Mrs. Wilson nodded. “Would you be wanting her to wear stays?”

Bryn only managed a huffing protest.

“With her lithesome figure, she hardly needs them in her everyday gowns, but I want the ball gown cut low. Not scandalous, but Miss McCann’s assets”—Maxwell waved his hand in the air—“should be highlighted, don’t you agree?”

“Aye, her bosom is very fine. She’ll be a pleasure to dress, sir.”

Bryn covered her bosom with a hand, her tongue thick in her mouth. She’d never been so flustered in her life. They were discussing her as if she were livestock.

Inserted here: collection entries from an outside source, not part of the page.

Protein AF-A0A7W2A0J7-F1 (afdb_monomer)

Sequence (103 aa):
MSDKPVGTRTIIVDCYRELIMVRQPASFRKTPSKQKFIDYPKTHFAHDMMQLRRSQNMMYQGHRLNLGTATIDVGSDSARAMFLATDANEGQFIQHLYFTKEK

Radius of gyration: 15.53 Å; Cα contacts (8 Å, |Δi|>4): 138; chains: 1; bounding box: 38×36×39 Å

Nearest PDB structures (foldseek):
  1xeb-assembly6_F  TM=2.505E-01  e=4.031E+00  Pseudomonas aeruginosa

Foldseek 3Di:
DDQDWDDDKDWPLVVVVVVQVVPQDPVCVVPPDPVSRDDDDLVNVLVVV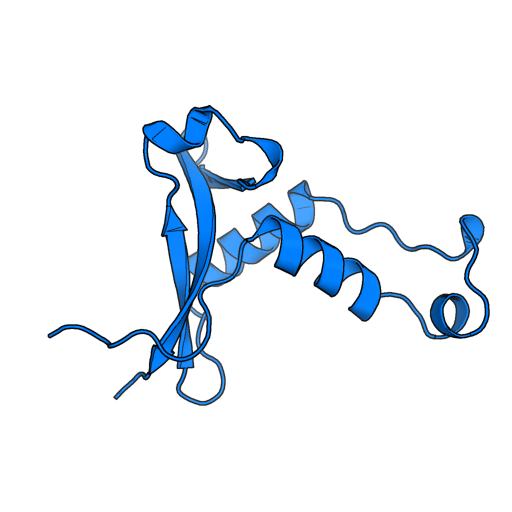LVCVVVVVQDDPQKGKDFAFDDPVCVVPVVRWHWRANDPPDTTTTTIITIGGHD

Structure (mmCIF, N/CA/C/O backbone):
data_AF-A0A7W2A0J7-F1
#
_entry.id   AF-A0A7W2A0J7-F1
#
loop_
_atom_site.group_PDB
_atom_site.id
_atom_site.type_symbol
_atom_site.label_atom_id
_atom_site.label_alt_id
_atom_site.label_comp_id
_atom_site.label_asym_id
_atom_site.label_entity_id
_atom_site.label_seq_id
_atom_site.pdbx_PDB_ins_code
_atom_site.Cartn_x
_atom_site.Cartn_y
_atom_site.Cartn_z
_atom_site.occupancy
_atom_site.B_iso_or_equiv
_atom_site.auth_seq_id
_atom_site.auth_comp_id
_atom_site.auth_asym_id
_atom_site.auth_atom_id
_atom_site.pdbx_PDB_model_num
ATOM 1 N N . MET A 1 1 ? 12.292 -19.014 -14.894 1.00 42.53 1 MET A N 1
ATOM 2 C CA . MET A 1 1 ? 11.123 -19.750 -14.360 1.00 42.53 1 MET A CA 1
ATOM 3 C C . MET A 1 1 ? 10.149 -18.714 -13.826 1.00 42.53 1 MET A C 1
ATOM 5 O O . MET 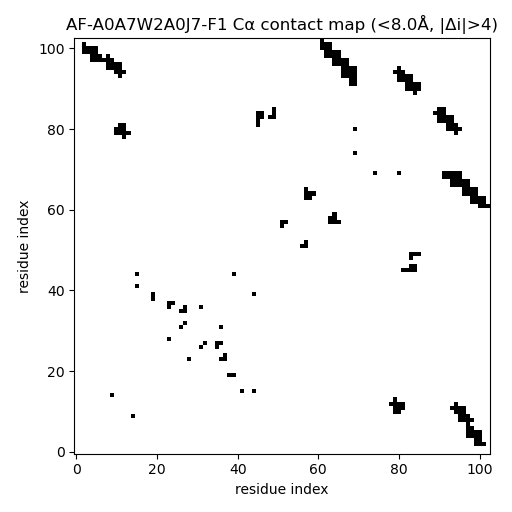A 1 1 ? 10.557 -17.931 -12.988 1.00 42.53 1 MET A O 1
ATOM 9 N N . SER A 1 2 ? 8.948 -18.602 -14.399 1.00 50.47 2 SER A N 1
ATOM 10 C CA . SER A 1 2 ? 8.006 -17.523 -14.066 1.00 50.47 2 SER A CA 1
ATOM 11 C C . SER A 1 2 ? 7.031 -17.994 -12.990 1.00 50.47 2 SER A C 1
ATOM 13 O O . SER A 1 2 ? 6.227 -18.898 -13.225 1.00 50.47 2 SER A O 1
ATOM 15 N N . ASP A 1 3 ? 7.142 -17.387 -11.814 1.00 65.31 3 ASP A N 1
ATOM 16 C CA . ASP A 1 3 ? 6.152 -17.452 -10.749 1.00 65.31 3 ASP A CA 1
ATOM 17 C C . ASP A 1 3 ? 4.818 -16.909 -11.275 1.00 65.31 3 ASP A C 1
ATOM 19 O O . ASP A 1 3 ? 4.685 -15.719 -11.572 1.00 65.31 3 ASP A O 1
ATOM 23 N N . LYS A 1 4 ? 3.825 -17.787 -11.454 1.00 73.25 4 LYS A N 1
ATOM 24 C CA . LYS A 1 4 ? 2.510 -17.360 -11.944 1.00 73.25 4 LYS A CA 1
ATOM 25 C C . LYS A 1 4 ? 1.831 -16.490 -10.879 1.00 73.25 4 LYS A C 1
ATOM 27 O O . LYS A 1 4 ? 1.771 -16.911 -9.719 1.00 73.25 4 LYS A O 1
ATOM 32 N N . PRO A 1 5 ? 1.289 -15.317 -11.252 1.00 78.56 5 PRO A N 1
ATOM 33 C CA . PRO A 1 5 ? 0.494 -14.521 -10.334 1.00 78.56 5 PRO A CA 1
ATOM 34 C C . PRO A 1 5 ? -0.747 -15.306 -9.896 1.00 78.56 5 PRO A C 1
ATOM 36 O O . PRO A 1 5 ? -1.359 -16.024 -10.692 1.00 78.56 5 PRO A O 1
ATOM 39 N N . VAL A 1 6 ? -1.101 -15.179 -8.621 1.00 83.06 6 VAL A N 1
ATOM 40 C CA . VAL A 1 6 ? -2.251 -15.837 -7.997 1.00 83.06 6 VAL A CA 1
ATOM 41 C C . VAL A 1 6 ? -3.198 -14.780 -7.443 1.00 83.06 6 VAL A C 1
ATOM 43 O O . VAL A 1 6 ? -2.774 -13.830 -6.787 1.00 83.06 6 VAL A O 1
ATOM 46 N N . GLY A 1 7 ? -4.492 -14.971 -7.704 1.00 82.50 7 GLY A N 1
ATOM 47 C CA . GLY A 1 7 ? -5.538 -14.026 -7.327 1.00 82.50 7 GLY A CA 1
ATOM 48 C C . GLY A 1 7 ? -5.601 -12.801 -8.241 1.00 82.50 7 GLY A C 1
ATOM 49 O O . GLY A 1 7 ? -5.043 -12.780 -9.339 1.00 82.50 7 GLY A O 1
ATOM 50 N N . THR A 1 8 ? -6.322 -11.781 -7.782 1.00 84.75 8 THR A N 1
ATOM 51 C CA . THR A 1 8 ? -6.535 -10.543 -8.536 1.00 84.75 8 THR A CA 1
ATOM 52 C C . THR A 1 8 ? -5.404 -9.555 -8.273 1.00 84.75 8 THR A C 1
ATOM 54 O O . THR A 1 8 ? -5.038 -9.302 -7.126 1.00 84.75 8 THR A O 1
ATOM 57 N N . ARG A 1 9 ? -4.867 -8.963 -9.343 1.00 87.44 9 ARG A N 1
ATOM 58 C CA . ARG A 1 9 ? -3.947 -7.826 -9.251 1.00 87.44 9 ARG A CA 1
ATOM 59 C C . ARG A 1 9 ? -4.735 -6.590 -8.821 1.00 87.44 9 ARG A C 1
ATOM 61 O O . ARG A 1 9 ? -5.630 -6.154 -9.540 1.00 87.44 9 ARG A O 1
ATOM 68 N N . THR A 1 10 ? -4.370 -6.009 -7.687 1.00 89.81 10 THR A N 1
ATOM 69 C CA . THR A 1 10 ? -5.111 -4.899 -7.069 1.00 89.81 10 THR A CA 1
ATOM 70 C C . THR A 1 10 ? -4.299 -3.616 -7.129 1.00 89.81 10 THR A C 1
ATOM 72 O O . THR A 1 10 ? -3.074 -3.647 -7.234 1.00 89.81 10 THR A O 1
ATOM 75 N N . ILE A 1 11 ? -4.968 -2.468 -7.105 1.00 91.25 11 ILE A N 1
ATOM 76 C CA . ILE A 1 11 ? -4.316 -1.159 -7.093 1.00 91.25 11 ILE A CA 1
ATOM 77 C C . ILE A 1 11 ? -3.866 -0.808 -5.680 1.00 91.25 11 ILE A C 1
ATOM 79 O O . ILE A 1 11 ? -4.617 -0.968 -4.718 1.00 91.25 11 ILE A O 1
ATOM 83 N N . ILE A 1 12 ? -2.646 -0.289 -5.556 1.00 90.88 12 ILE A N 1
ATOM 84 C CA . ILE A 1 12 ? -2.030 0.020 -4.261 1.00 90.88 12 ILE A CA 1
ATOM 85 C C . ILE A 1 12 ? -2.845 1.041 -3.456 1.00 90.88 12 ILE A C 1
ATOM 87 O O . ILE A 1 12 ? -2.956 0.921 -2.238 1.00 90.88 12 ILE A O 1
ATOM 91 N N . VAL A 1 13 ? -3.456 2.017 -4.131 1.00 89.88 13 VAL A N 1
ATOM 92 C CA . VAL A 1 13 ? -4.283 3.049 -3.491 1.00 89.88 13 VAL A CA 1
ATOM 93 C C . VAL A 1 13 ? -5.568 2.462 -2.912 1.00 89.88 13 VAL A C 1
ATOM 95 O O . VAL A 1 13 ? -5.978 2.865 -1.824 1.00 89.88 13 VAL A O 1
ATOM 98 N N . ASP A 1 14 ? -6.175 1.489 -3.589 1.00 90.44 14 ASP A N 1
ATOM 99 C CA . ASP A 1 14 ? -7.375 0.821 -3.084 1.00 90.44 14 ASP A CA 1
ATOM 100 C C . ASP A 1 14 ? -7.025 -0.067 -1.885 1.00 90.44 14 ASP A C 1
ATOM 102 O O . ASP A 1 14 ? -7.685 0.014 -0.852 1.00 90.44 14 ASP A O 1
ATOM 106 N N . CYS A 1 15 ? -5.903 -0.797 -1.942 1.00 90.25 15 CYS A N 1
ATOM 107 C CA . CYS A 1 15 ? -5.386 -1.524 -0.779 1.00 90.25 15 CYS A CA 1
ATOM 108 C C . CYS A 1 15 ? -5.113 -0.603 0.419 1.00 90.25 15 CYS A C 1
ATOM 110 O O . CYS A 1 15 ? -5.442 -0.958 1.548 1.00 90.25 15 CYS A O 1
ATOM 112 N N . TYR A 1 16 ? -4.542 0.582 0.191 1.00 91.06 16 TYR A N 1
ATOM 113 C CA . TYR A 1 16 ? -4.312 1.573 1.242 1.00 91.06 16 TYR A CA 1
ATOM 114 C C . TYR A 1 16 ? -5.625 2.057 1.878 1.00 91.06 16 TYR A C 1
ATOM 116 O O . TYR A 1 16 ? -5.722 2.114 3.104 1.00 91.06 16 TYR A O 1
ATOM 124 N N . ARG A 1 17 ? -6.650 2.364 1.072 1.00 89.81 17 ARG A N 1
ATOM 125 C CA . ARG A 1 17 ? -7.971 2.794 1.570 1.00 89.81 17 ARG A CA 1
ATOM 126 C C . ARG A 1 17 ? -8.623 1.726 2.444 1.00 89.81 17 ARG A C 1
ATOM 128 O O . ARG A 1 17 ? -9.072 2.037 3.546 1.00 89.81 17 ARG A O 1
ATOM 135 N N . GLU A 1 18 ? -8.619 0.479 1.984 1.00 90.62 18 GLU A N 1
ATOM 136 C CA . GLU A 1 18 ? -9.156 -0.649 2.751 1.00 90.62 18 GLU A CA 1
ATOM 137 C C . GLU A 1 18 ? -8.361 -0.875 4.040 1.00 90.62 18 GLU A C 1
ATOM 139 O O . GLU A 1 18 ? -8.936 -1.041 5.116 1.00 90.62 18 GLU A O 1
ATOM 144 N N . LEU A 1 19 ? -7.029 -0.793 3.972 1.00 90.00 19 LEU A N 1
ATOM 145 C CA . LEU A 1 19 ? -6.167 -0.932 5.142 1.00 90.00 19 LEU A CA 1
ATOM 146 C C . LEU A 1 19 ? -6.468 0.133 6.202 1.00 90.00 19 LEU A C 1
ATOM 148 O O . LEU A 1 19 ? -6.540 -0.203 7.383 1.00 90.00 19 LEU A O 1
ATOM 152 N N . ILE A 1 20 ? -6.679 1.394 5.810 1.00 91.12 20 ILE A N 1
ATOM 153 C CA . ILE A 1 20 ? -7.070 2.457 6.748 1.00 91.12 20 ILE A CA 1
ATOM 154 C C . ILE A 1 20 ? -8.342 2.065 7.494 1.00 91.12 20 ILE A C 1
ATOM 156 O O . ILE A 1 20 ? -8.384 2.197 8.717 1.00 91.12 20 ILE A O 1
ATOM 160 N N . MET A 1 21 ? -9.357 1.576 6.777 1.00 89.75 21 MET A N 1
ATOM 161 C CA . MET A 1 21 ? -10.642 1.189 7.365 1.00 89.75 21 MET A CA 1
ATOM 162 C C . MET A 1 21 ? -10.494 -0.012 8.302 1.00 89.75 21 MET A C 1
ATOM 164 O O . MET A 1 21 ? -11.006 0.005 9.425 1.00 89.75 21 MET A O 1
ATOM 168 N N . VAL A 1 22 ? -9.730 -1.026 7.893 1.00 89.56 22 VAL A N 1
ATOM 169 C CA . VAL A 1 22 ? -9.460 -2.216 8.711 1.00 89.56 22 VAL A CA 1
ATOM 170 C C . VAL A 1 22 ? -8.634 -1.868 9.949 1.00 89.56 22 VAL A C 1
ATOM 172 O O . VAL A 1 22 ? -8.849 -2.460 11.001 1.00 89.56 22 VAL A O 1
ATOM 175 N N . ARG A 1 23 ? -7.730 -0.888 9.901 1.00 89.06 23 ARG A N 1
ATOM 176 C CA . ARG A 1 23 ? -6.945 -0.476 11.080 1.00 89.06 23 ARG A CA 1
ATOM 177 C C . ARG A 1 23 ? -7.732 0.361 12.087 1.00 89.06 23 ARG A C 1
ATOM 179 O O . ARG A 1 23 ? -7.248 0.547 13.202 1.00 89.06 23 ARG A O 1
ATOM 186 N N . GLN A 1 24 ? -8.930 0.838 11.743 1.00 91.06 24 GLN A N 1
ATOM 187 C CA . GLN A 1 24 ? -9.707 1.673 12.655 1.00 91.06 24 GLN A CA 1
ATOM 188 C C . GLN A 1 24 ? -10.065 0.933 13.954 1.00 91.06 24 GLN A C 1
ATOM 190 O O . GLN A 1 24 ? -10.422 -0.254 13.917 1.00 91.06 24 GLN A O 1
ATOM 195 N N . PRO A 1 25 ? -10.033 1.632 15.102 1.00 89.50 25 PRO A N 1
ATOM 196 C CA . PRO A 1 25 ? -10.337 1.044 16.397 1.00 89.50 25 PRO A CA 1
ATOM 197 C C . PRO A 1 25 ? -11.811 0.635 16.495 1.00 89.50 25 PRO A C 1
ATOM 199 O O . PRO A 1 25 ? -12.687 1.178 15.817 1.00 89.50 25 PRO A O 1
ATOM 202 N N . ALA A 1 26 ? -12.117 -0.289 17.410 1.00 87.06 26 ALA A N 1
ATOM 203 C CA . ALA A 1 26 ? -13.489 -0.746 17.643 1.00 87.06 26 ALA A CA 1
ATOM 204 C C . ALA A 1 26 ? -14.456 0.408 17.982 1.00 87.06 26 ALA A C 1
ATOM 206 O O . ALA A 1 26 ? -15.633 0.350 17.628 1.00 87.06 26 ALA A O 1
ATOM 207 N N . SER A 1 27 ? -13.959 1.472 18.622 1.00 87.19 27 SER A N 1
ATOM 208 C CA . SER A 1 27 ? -14.721 2.688 18.927 1.00 87.19 27 SER A CA 1
ATOM 209 C C . SER A 1 27 ? -15.224 3.407 17.672 1.00 87.19 27 SER A C 1
ATOM 211 O O . SER A 1 27 ? -16.363 3.876 17.667 1.00 87.19 27 SER A O 1
ATOM 213 N N . PHE A 1 28 ? -14.412 3.461 16.613 1.00 89.94 28 PHE A N 1
ATOM 214 C CA . PHE A 1 28 ? -14.796 4.017 15.318 1.00 89.94 28 PHE A CA 1
ATOM 215 C C . PHE A 1 28 ? -15.756 3.084 14.578 1.00 89.94 28 PHE A C 1
ATOM 217 O O . PHE A 1 28 ? -16.772 3.536 14.065 1.00 89.94 28 PHE A O 1
ATOM 224 N N . ARG A 1 29 ? -15.498 1.770 14.583 1.00 86.25 29 ARG A N 1
ATOM 225 C CA . ARG A 1 29 ? -16.360 0.793 13.889 1.00 86.25 29 ARG A CA 1
ATOM 226 C C . ARG A 1 29 ? -17.781 0.733 14.459 1.00 86.25 29 ARG A C 1
ATOM 228 O O . ARG A 1 29 ? -18.728 0.554 13.705 1.00 86.25 29 ARG A O 1
ATOM 235 N N . LYS A 1 30 ? -17.933 0.883 15.780 1.00 89.44 30 LYS A N 1
ATOM 236 C CA . LYS A 1 30 ? -19.247 0.912 16.450 1.00 89.44 30 LYS A CA 1
ATOM 237 C C . LYS A 1 30 ? -19.971 2.246 16.276 1.00 89.44 30 LYS A C 1
ATOM 239 O O . LYS A 1 30 ? -21.195 2.280 16.232 1.00 89.44 30 LYS A O 1
ATOM 244 N N . THR A 1 31 ? -19.232 3.352 16.237 1.00 88.69 31 THR A N 1
ATOM 245 C CA . THR A 1 31 ? -19.808 4.697 16.119 1.00 88.69 31 THR A CA 1
ATOM 246 C C . THR A 1 31 ? -18.877 5.573 15.284 1.00 88.69 31 THR A C 1
ATOM 248 O O . THR A 1 31 ? -18.014 6.255 15.854 1.00 88.69 31 THR A O 1
ATOM 251 N N . PRO A 1 32 ? -19.031 5.558 13.950 1.00 86.94 32 PRO A N 1
ATOM 252 C CA . PRO A 1 32 ? -18.154 6.298 13.056 1.00 86.94 32 PRO A CA 1
ATOM 253 C C . PRO A 1 32 ? -18.279 7.801 13.304 1.00 86.94 32 PRO A C 1
ATOM 255 O O . PRO A 1 32 ? -19.362 8.375 13.211 1.00 86.94 32 PRO A O 1
ATOM 258 N N . SER A 1 33 ? -17.169 8.457 13.631 1.00 90.50 33 SER A N 1
ATOM 259 C CA . SER A 1 33 ? -17.108 9.916 13.720 1.00 90.50 33 SER A CA 1
ATOM 260 C C . SER A 1 33 ? -15.714 10.409 13.354 1.00 90.50 33 SER A C 1
ATOM 262 O O . SER A 1 33 ? -14.726 9.704 13.560 1.00 90.50 33 SER A O 1
ATOM 264 N N . LYS A 1 34 ? -15.618 11.644 12.843 1.00 86.69 34 LYS A N 1
ATOM 265 C CA . LYS A 1 34 ? -14.327 12.255 12.479 1.00 86.69 34 LYS A CA 1
ATOM 266 C C . LYS A 1 34 ? -13.353 12.321 13.661 1.00 86.69 34 LYS A C 1
ATOM 268 O O . LYS A 1 34 ? -12.162 12.159 13.468 1.00 86.69 34 LYS A O 1
ATOM 273 N N . GLN A 1 35 ? -13.862 12.508 14.880 1.00 87.94 35 GLN A N 1
ATOM 274 C CA . GLN A 1 35 ? -13.050 12.571 16.103 1.00 87.94 35 GLN A CA 1
ATOM 275 C C . GLN A 1 35 ? -12.446 11.217 16.500 1.00 87.94 35 GLN A C 1
ATOM 277 O O . GLN A 1 35 ? -11.438 11.177 17.195 1.00 87.94 35 GLN A O 1
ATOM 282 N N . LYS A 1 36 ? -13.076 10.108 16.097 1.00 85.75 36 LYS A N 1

With the ghost of a bow, Maxwell quit the room, leaving behind a thick fog of silence. A ticking clock on the mantle was like the hammer to an anvil. Bryn closed her eyes. Did Mrs. Wilson think Bryn was Maxwell’s mistress? And wasn’t she, of a sort? Explaining their complicated situation would only make matters worse.

“Goodness, lass, he’s quite taken with you.” No condemnation, only curiosity threaded her voice.

Bryn looked over her shoulder at Mrs. Wilson, who was pinning the back of the dress, a smile on her face. “What? No. What makes you say so?”

“What man takes such an interest in his lady’s clothes if he isn’t? And the way he looked at you. I needed a fan. He’ll want to marry with haste.”

“Marry?”

“You’re betrothed, are you not?” Mrs. Wilson raised an eyebrow.

“He’s— We’re—” Bryn blew out an exasperated sigh. What could she do but agree? “We are betrothed.”

Pins in her mouth, Mrs. Wilson hummed as if the secrets of the universe had been revealed. As the dressmaker continued to poke and prod and measure, Bryn wished she could acquire some of that knowledge to help with her confusion.